== ABOUT THIS EXERCISE ==
The lines below, from the one holding "ATOM 243 O O" through the one holding "ATOM 9 N N . LYS", are to be restated word for word, with all images left out.

________

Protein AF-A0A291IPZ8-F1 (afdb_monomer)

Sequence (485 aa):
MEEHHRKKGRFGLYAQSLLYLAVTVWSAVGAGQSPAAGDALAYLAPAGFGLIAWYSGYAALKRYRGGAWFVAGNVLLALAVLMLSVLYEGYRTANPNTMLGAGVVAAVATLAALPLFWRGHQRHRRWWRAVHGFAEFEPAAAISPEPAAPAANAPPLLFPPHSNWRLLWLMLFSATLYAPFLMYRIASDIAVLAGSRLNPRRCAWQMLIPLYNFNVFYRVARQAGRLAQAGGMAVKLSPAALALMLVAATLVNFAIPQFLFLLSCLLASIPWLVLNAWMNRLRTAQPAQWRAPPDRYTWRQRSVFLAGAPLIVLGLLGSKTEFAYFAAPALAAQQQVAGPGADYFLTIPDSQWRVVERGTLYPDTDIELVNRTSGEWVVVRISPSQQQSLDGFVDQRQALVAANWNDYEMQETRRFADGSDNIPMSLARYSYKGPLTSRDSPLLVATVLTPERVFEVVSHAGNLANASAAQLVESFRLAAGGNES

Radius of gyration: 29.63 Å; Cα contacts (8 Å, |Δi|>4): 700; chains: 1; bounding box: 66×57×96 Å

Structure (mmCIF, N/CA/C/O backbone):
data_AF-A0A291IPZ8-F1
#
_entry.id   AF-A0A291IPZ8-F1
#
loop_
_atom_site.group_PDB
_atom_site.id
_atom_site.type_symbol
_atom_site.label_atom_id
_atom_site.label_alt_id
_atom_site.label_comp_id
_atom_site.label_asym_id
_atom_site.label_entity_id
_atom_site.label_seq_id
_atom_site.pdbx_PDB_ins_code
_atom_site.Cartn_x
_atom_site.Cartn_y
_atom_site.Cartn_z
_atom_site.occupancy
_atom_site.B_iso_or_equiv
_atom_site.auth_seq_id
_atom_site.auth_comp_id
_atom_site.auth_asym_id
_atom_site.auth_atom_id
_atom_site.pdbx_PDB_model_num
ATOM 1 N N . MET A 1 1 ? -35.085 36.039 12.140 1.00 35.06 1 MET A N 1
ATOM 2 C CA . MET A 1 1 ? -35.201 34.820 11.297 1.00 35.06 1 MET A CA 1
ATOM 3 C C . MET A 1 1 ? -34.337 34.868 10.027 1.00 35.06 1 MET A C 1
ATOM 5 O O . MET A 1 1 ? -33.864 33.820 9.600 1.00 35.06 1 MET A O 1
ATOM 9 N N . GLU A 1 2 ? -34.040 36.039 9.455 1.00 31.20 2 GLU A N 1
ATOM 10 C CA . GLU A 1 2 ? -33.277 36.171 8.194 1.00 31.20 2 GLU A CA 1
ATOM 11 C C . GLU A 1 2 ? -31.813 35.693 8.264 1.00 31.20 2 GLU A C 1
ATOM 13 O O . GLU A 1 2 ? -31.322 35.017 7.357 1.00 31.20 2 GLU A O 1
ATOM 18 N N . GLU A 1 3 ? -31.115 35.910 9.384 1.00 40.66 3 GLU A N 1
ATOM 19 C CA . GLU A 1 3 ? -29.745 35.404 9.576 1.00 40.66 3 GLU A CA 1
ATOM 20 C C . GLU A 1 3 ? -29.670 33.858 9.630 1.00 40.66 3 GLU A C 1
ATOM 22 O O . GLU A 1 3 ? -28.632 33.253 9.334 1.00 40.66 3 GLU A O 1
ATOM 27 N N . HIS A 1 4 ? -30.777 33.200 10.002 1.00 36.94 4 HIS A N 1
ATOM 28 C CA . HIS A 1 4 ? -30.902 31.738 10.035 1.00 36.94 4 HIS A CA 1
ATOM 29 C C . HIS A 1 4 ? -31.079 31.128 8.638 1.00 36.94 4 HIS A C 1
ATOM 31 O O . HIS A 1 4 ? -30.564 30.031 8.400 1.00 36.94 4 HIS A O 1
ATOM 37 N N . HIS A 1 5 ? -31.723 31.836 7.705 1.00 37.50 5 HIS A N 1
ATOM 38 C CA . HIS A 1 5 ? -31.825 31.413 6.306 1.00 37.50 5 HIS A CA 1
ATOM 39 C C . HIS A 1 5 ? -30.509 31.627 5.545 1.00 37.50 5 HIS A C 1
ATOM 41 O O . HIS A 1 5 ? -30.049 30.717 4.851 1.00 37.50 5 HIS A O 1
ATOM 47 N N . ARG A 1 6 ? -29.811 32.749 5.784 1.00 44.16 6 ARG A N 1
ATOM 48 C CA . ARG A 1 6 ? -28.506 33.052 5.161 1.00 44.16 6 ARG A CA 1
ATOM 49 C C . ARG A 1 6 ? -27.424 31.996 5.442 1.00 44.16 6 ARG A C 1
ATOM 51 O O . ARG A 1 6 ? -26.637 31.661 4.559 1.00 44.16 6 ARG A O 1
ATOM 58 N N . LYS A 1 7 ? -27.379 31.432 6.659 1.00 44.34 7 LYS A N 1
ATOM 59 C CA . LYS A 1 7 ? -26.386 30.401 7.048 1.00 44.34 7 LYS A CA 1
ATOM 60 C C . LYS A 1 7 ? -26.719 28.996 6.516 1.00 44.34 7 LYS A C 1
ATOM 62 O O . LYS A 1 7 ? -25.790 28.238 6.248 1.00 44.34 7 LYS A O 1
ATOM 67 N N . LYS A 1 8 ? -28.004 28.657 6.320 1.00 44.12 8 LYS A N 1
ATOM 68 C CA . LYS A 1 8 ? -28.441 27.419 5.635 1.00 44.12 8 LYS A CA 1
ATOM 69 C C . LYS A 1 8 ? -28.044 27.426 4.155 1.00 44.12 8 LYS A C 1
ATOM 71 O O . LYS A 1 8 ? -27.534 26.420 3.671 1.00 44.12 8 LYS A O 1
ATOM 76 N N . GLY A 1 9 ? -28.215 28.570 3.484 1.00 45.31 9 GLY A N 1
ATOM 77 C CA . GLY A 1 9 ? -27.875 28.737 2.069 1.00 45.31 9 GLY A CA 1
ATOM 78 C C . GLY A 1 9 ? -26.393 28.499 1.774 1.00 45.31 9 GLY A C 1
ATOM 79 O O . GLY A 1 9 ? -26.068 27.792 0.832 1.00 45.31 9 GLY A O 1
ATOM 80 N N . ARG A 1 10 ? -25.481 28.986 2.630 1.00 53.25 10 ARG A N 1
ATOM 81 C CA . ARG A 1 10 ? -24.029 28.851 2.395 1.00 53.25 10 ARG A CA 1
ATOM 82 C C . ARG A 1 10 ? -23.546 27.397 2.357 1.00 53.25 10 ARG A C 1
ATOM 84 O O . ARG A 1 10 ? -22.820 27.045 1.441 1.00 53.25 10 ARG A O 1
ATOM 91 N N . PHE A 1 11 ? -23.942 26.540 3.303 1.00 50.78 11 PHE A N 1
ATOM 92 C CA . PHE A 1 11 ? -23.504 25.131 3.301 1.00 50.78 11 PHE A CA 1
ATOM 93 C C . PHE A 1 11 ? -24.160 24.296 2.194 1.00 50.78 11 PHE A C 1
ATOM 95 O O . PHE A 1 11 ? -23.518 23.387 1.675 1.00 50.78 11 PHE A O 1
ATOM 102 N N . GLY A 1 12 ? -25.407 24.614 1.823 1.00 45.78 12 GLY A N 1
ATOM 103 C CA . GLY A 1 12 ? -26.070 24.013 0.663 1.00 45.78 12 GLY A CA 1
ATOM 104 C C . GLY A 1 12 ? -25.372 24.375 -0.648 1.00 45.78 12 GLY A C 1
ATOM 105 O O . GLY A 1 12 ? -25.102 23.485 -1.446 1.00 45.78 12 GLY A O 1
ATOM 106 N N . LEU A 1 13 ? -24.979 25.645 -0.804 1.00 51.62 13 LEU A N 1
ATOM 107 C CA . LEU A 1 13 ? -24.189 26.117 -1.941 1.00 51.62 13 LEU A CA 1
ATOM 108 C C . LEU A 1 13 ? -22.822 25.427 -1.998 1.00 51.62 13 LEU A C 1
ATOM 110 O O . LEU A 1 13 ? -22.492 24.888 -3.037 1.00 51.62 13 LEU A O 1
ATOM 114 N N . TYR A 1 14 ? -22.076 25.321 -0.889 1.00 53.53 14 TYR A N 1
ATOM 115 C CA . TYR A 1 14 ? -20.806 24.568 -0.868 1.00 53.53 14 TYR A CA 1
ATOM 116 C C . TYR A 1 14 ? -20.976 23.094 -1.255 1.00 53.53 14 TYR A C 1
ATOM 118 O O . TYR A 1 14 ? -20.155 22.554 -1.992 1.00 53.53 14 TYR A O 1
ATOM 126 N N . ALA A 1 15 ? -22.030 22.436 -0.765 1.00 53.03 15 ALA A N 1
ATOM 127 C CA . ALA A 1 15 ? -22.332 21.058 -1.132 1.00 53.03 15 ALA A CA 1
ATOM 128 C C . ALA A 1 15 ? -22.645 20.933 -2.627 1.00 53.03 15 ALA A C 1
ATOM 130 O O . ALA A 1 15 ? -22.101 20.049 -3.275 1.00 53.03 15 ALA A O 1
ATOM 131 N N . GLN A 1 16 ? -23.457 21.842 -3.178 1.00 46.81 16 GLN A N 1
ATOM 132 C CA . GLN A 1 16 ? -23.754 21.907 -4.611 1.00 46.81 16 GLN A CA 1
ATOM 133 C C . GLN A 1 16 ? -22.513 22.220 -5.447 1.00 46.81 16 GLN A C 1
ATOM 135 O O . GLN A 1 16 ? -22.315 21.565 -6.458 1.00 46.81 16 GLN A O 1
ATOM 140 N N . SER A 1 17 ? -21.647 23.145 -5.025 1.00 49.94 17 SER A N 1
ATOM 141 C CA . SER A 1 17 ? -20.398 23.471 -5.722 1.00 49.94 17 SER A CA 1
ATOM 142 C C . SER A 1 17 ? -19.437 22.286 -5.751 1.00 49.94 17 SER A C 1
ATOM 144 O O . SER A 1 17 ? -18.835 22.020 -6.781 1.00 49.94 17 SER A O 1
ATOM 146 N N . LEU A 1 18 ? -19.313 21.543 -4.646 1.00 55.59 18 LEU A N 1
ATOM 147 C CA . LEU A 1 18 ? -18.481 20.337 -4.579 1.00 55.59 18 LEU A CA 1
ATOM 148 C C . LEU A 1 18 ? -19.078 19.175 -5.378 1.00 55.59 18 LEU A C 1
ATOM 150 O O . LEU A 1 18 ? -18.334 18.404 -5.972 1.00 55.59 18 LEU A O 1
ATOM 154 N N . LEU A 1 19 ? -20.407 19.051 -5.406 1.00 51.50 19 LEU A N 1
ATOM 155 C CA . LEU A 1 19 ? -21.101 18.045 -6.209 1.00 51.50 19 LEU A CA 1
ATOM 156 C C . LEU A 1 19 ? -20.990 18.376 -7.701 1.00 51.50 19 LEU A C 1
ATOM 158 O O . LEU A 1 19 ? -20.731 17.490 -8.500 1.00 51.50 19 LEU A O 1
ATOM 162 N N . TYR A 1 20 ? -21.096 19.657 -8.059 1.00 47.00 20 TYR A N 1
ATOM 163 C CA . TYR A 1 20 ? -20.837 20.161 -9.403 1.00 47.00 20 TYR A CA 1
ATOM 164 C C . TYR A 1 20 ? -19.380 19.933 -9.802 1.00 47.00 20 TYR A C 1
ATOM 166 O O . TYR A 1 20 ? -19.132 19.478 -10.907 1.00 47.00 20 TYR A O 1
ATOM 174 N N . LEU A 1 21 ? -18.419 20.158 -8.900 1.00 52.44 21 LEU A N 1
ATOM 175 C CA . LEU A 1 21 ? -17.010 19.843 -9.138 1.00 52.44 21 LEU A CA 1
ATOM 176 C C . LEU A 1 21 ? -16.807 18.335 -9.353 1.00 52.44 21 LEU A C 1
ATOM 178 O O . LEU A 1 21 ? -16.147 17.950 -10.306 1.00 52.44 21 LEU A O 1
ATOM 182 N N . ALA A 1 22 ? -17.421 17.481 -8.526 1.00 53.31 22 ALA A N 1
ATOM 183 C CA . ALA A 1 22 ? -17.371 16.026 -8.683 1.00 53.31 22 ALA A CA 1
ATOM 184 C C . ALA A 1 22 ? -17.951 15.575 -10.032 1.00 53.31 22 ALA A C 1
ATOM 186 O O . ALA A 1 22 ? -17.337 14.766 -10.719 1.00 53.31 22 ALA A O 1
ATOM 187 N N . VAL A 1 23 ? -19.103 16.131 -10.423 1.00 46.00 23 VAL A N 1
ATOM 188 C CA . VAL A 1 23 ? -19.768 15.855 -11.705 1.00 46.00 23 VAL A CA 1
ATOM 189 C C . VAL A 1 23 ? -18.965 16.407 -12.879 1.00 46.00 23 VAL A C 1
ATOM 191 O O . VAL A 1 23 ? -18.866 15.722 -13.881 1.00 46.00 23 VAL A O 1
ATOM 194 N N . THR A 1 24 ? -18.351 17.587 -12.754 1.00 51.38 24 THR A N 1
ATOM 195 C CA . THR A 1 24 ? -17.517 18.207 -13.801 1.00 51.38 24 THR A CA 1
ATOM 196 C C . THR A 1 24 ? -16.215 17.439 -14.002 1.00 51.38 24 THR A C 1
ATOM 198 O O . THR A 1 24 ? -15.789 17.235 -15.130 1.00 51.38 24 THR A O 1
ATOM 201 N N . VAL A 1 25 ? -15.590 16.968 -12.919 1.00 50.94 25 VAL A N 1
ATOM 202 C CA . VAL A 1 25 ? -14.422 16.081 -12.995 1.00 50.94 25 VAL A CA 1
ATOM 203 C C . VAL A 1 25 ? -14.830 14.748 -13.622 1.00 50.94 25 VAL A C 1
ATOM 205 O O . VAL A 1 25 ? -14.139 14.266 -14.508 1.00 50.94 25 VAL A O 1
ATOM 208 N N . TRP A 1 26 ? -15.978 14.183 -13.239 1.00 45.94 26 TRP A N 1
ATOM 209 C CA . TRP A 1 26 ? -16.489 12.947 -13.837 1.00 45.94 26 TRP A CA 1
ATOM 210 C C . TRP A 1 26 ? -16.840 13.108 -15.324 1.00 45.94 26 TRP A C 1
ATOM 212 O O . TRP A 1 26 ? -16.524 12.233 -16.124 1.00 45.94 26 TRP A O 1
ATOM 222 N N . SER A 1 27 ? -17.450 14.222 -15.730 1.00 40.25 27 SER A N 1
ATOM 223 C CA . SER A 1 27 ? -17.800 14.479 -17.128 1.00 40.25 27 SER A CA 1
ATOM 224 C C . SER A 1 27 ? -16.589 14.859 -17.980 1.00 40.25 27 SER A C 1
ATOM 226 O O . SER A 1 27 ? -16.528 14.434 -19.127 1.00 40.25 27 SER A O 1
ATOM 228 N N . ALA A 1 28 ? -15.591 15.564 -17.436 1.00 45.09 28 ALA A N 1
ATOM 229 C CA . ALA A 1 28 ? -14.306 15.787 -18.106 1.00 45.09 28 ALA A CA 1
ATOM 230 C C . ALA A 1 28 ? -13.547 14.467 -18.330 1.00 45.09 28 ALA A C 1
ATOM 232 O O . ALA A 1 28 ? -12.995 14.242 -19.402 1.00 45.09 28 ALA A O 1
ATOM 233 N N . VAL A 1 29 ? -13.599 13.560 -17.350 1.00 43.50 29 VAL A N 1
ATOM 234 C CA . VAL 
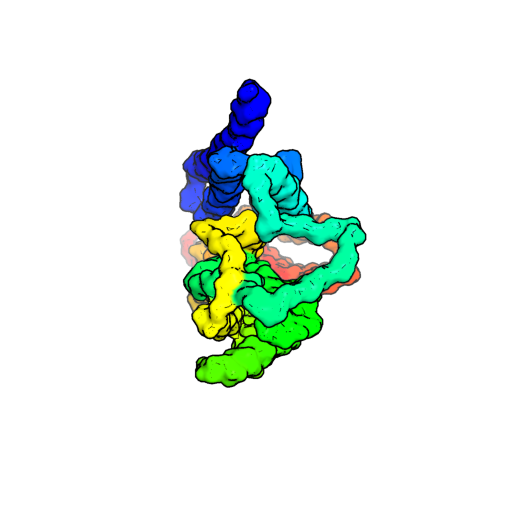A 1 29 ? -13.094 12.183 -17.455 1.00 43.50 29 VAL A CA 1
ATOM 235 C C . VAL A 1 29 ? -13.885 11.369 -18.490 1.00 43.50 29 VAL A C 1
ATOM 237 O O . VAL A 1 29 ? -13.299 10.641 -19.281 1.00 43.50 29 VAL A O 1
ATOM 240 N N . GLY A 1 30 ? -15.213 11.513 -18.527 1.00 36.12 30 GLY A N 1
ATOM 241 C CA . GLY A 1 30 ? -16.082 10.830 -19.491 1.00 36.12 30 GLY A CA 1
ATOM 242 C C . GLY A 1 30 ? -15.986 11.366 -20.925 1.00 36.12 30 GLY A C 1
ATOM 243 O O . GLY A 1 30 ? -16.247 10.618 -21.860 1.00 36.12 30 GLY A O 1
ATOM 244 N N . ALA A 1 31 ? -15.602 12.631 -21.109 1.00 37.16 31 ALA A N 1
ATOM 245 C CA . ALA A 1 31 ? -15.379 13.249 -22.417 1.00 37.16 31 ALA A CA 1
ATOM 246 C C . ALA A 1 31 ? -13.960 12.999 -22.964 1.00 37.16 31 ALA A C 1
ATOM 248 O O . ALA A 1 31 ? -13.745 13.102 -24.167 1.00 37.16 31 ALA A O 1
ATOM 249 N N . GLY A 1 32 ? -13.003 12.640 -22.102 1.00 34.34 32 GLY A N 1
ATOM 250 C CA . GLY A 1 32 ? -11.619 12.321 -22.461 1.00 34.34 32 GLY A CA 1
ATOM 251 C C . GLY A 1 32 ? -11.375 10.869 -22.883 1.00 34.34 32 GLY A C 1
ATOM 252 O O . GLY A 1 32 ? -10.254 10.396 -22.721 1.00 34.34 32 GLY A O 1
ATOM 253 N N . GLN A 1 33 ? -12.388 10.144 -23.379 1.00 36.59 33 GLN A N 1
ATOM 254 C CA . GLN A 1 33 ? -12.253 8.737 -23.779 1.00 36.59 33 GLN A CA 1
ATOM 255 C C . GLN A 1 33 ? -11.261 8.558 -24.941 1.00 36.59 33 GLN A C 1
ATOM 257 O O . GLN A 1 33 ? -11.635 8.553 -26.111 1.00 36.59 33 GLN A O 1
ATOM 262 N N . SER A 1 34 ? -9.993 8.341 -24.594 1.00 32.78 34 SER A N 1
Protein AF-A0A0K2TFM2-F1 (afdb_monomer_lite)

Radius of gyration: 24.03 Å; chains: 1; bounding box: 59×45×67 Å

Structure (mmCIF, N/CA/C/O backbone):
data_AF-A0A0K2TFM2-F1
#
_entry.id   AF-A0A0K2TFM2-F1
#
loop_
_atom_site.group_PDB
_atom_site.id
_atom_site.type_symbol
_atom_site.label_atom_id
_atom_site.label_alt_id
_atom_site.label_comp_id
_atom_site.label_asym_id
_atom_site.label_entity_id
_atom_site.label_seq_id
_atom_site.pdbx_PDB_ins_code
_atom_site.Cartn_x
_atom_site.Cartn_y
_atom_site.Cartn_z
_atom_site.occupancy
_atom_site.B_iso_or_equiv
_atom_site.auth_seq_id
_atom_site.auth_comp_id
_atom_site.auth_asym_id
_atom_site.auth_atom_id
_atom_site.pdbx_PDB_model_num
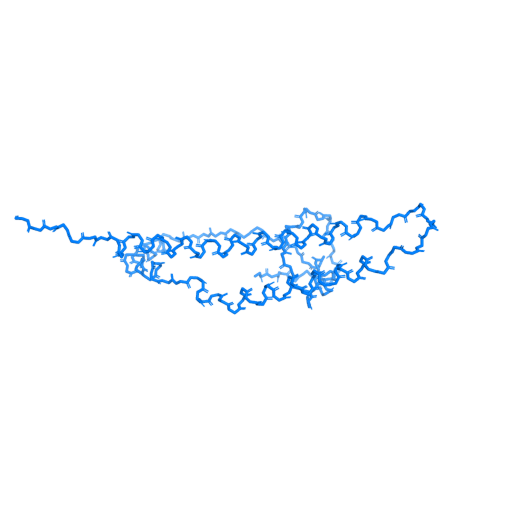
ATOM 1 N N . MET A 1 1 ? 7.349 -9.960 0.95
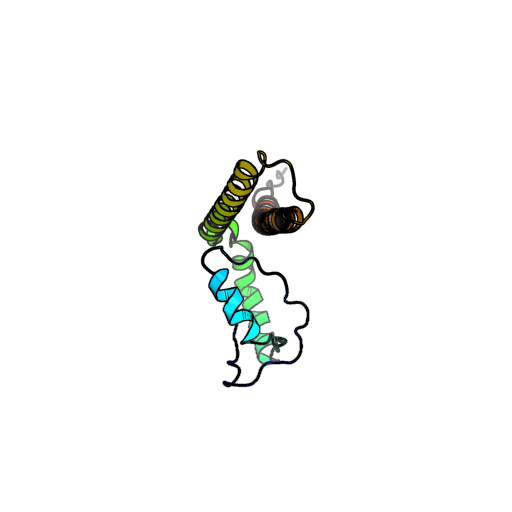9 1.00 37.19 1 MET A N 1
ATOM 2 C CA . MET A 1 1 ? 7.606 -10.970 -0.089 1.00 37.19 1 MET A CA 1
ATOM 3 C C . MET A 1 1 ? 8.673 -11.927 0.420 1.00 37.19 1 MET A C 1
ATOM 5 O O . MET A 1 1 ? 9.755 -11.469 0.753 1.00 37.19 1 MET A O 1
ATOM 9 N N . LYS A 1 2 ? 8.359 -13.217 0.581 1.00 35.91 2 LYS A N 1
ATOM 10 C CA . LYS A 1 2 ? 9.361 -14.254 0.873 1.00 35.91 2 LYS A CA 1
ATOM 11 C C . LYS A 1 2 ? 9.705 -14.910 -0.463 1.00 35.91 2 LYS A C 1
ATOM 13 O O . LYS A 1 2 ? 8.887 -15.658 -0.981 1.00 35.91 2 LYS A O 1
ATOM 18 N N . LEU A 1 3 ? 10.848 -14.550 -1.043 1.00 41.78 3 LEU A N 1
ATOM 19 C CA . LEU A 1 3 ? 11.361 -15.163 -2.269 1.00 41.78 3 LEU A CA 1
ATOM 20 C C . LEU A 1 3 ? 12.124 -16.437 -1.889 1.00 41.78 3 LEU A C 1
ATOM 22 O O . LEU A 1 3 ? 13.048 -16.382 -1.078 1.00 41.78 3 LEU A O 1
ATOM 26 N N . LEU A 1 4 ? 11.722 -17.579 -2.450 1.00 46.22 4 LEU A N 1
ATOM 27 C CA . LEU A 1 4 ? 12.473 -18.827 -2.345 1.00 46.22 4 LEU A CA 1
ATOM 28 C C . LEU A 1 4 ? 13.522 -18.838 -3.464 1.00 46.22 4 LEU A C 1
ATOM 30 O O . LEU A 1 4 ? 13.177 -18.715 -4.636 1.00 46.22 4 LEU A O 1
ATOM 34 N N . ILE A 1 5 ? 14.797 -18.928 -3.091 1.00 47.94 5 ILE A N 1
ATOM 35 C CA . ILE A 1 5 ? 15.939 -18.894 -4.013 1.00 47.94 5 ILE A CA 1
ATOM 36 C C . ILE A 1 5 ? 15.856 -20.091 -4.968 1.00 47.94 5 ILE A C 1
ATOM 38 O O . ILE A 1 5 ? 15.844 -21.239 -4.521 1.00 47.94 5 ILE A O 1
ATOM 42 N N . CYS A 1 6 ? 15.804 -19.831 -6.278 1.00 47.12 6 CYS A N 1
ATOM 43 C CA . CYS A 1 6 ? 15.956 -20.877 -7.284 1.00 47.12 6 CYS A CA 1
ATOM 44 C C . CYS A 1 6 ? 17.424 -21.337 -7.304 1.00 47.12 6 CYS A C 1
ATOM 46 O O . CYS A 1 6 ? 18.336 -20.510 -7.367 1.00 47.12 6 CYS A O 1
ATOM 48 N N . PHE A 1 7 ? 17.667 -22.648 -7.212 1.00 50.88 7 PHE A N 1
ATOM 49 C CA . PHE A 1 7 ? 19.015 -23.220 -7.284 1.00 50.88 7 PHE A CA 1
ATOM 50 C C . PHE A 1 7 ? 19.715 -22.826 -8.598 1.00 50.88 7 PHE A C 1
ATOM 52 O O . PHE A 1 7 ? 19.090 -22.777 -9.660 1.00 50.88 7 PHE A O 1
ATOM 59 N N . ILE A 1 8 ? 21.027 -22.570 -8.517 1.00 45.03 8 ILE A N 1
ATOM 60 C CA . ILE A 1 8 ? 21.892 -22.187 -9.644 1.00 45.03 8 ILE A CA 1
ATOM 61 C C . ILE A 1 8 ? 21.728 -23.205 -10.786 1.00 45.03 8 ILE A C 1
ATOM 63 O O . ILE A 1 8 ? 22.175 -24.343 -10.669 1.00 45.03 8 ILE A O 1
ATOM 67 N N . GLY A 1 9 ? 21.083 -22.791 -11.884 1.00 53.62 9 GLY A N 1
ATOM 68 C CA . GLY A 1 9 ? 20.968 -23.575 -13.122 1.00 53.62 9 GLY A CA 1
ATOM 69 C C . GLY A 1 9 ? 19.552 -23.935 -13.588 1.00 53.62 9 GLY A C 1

________

== THE ANSWER ==
ATOM 243 O O . GLY A 1 30 ? -16.247 10.618 -21.860 1.00 36.12 30 GLY A O 1
ATOM 244 N N . ALA A 1 31 ? -15.602 12.631 -21.109 1.00 37.16 31 ALA A N 1
ATOM 245 C CA . ALA A 1 31 ? -15.379 13.249 -22.417 1.00 37.16 31 ALA A CA 1
ATOM 246 C C . ALA A 1 31 ? -13.960 12.999 -22.964 1.00 37.16 31 ALA A C 1
ATOM 248 O O . ALA A 1 31 ? -13.745 13.102 -24.167 1.00 37.16 31 ALA A O 1
ATOM 249 N N . GLY A 1 32 ? -13.003 12.640 -22.102 1.00 34.34 32 GLY A N 1
ATOM 250 C CA . GLY A 1 32 ? -11.619 12.321 -22.461 1.00 34.34 32 GLY A CA 1
ATOM 251 C C . GLY A 1 32 ? -11.375 10.869 -22.883 1.00 34.34 32 GLY A C 1
ATOM 252 O O . GLY A 1 32 ? -10.254 10.396 -22.721 1.00 34.34 32 GLY A O 1
ATOM 253 N N . GLN A 1 33 ? -12.388 10.144 -23.379 1.00 36.59 33 GLN A N 1
ATOM 254 C CA . GLN A 1 33 ? -12.253 8.737 -23.779 1.00 36.59 33 GLN A CA 1
ATOM 255 C C . GLN A 1 33 ? -11.261 8.558 -24.941 1.00 36.59 33 GLN A C 1
ATOM 257 O O . GLN A 1 33 ? -11.635 8.553 -26.111 1.00 36.59 33 GLN A O 1
ATOM 262 N N . SER A 1 34 ? -9.993 8.341 -24.594 1.00 32.78 34 SER A N 1
Protein AF-A0A0K2TFM2-F1 (afdb_monomer_lite)

Radius of gyration: 24.03 Å; chains: 1; bounding box: 59×45×67 Å

Structure (mmCIF, N/CA/C/O backbone):
data_AF-A0A0K2TFM2-F1
#
_entry.id   AF-A0A0K2TFM2-F1
#
loop_
_atom_site.group_PDB
_atom_site.id
_atom_site.type_symbol
_atom_site.label_atom_id
_atom_site.label_alt_id
_atom_site.label_comp_id
_atom_site.label_asym_id
_atom_site.label_entity_id
_atom_site.label_seq_id
_atom_site.pdbx_PDB_ins_code
_atom_site.Cartn_x
_atom_site.Cartn_y
_atom_site.Cartn_z
_atom_site.occupancy
_atom_site.B_iso_or_equiv
_atom_site.auth_seq_id
_atom_site.auth_comp_id
_atom_site.auth_asym_id
_atom_site.auth_atom_id
_atom_site.pdbx_PDB_model_num
ATOM 1 N N . MET A 1 1 ? 7.349 -9.960 0.95
9 1.00 37.19 1 MET A N 1
ATOM 2 C CA . MET A 1 1 ? 7.606 -10.970 -0.089 1.00 37.19 1 MET A CA 1
ATOM 3 C C . MET A 1 1 ? 8.673 -11.927 0.420 1.00 37.19 1 MET A C 1
ATOM 5 O O . MET A 1 1 ? 9.755 -11.469 0.753 1.00 37.19 1 MET A O 1
ATOM 9 N N . LYS A 1 2 ? 8.359 -13.217 0.581 1.00 35.91 2 LYS A N 1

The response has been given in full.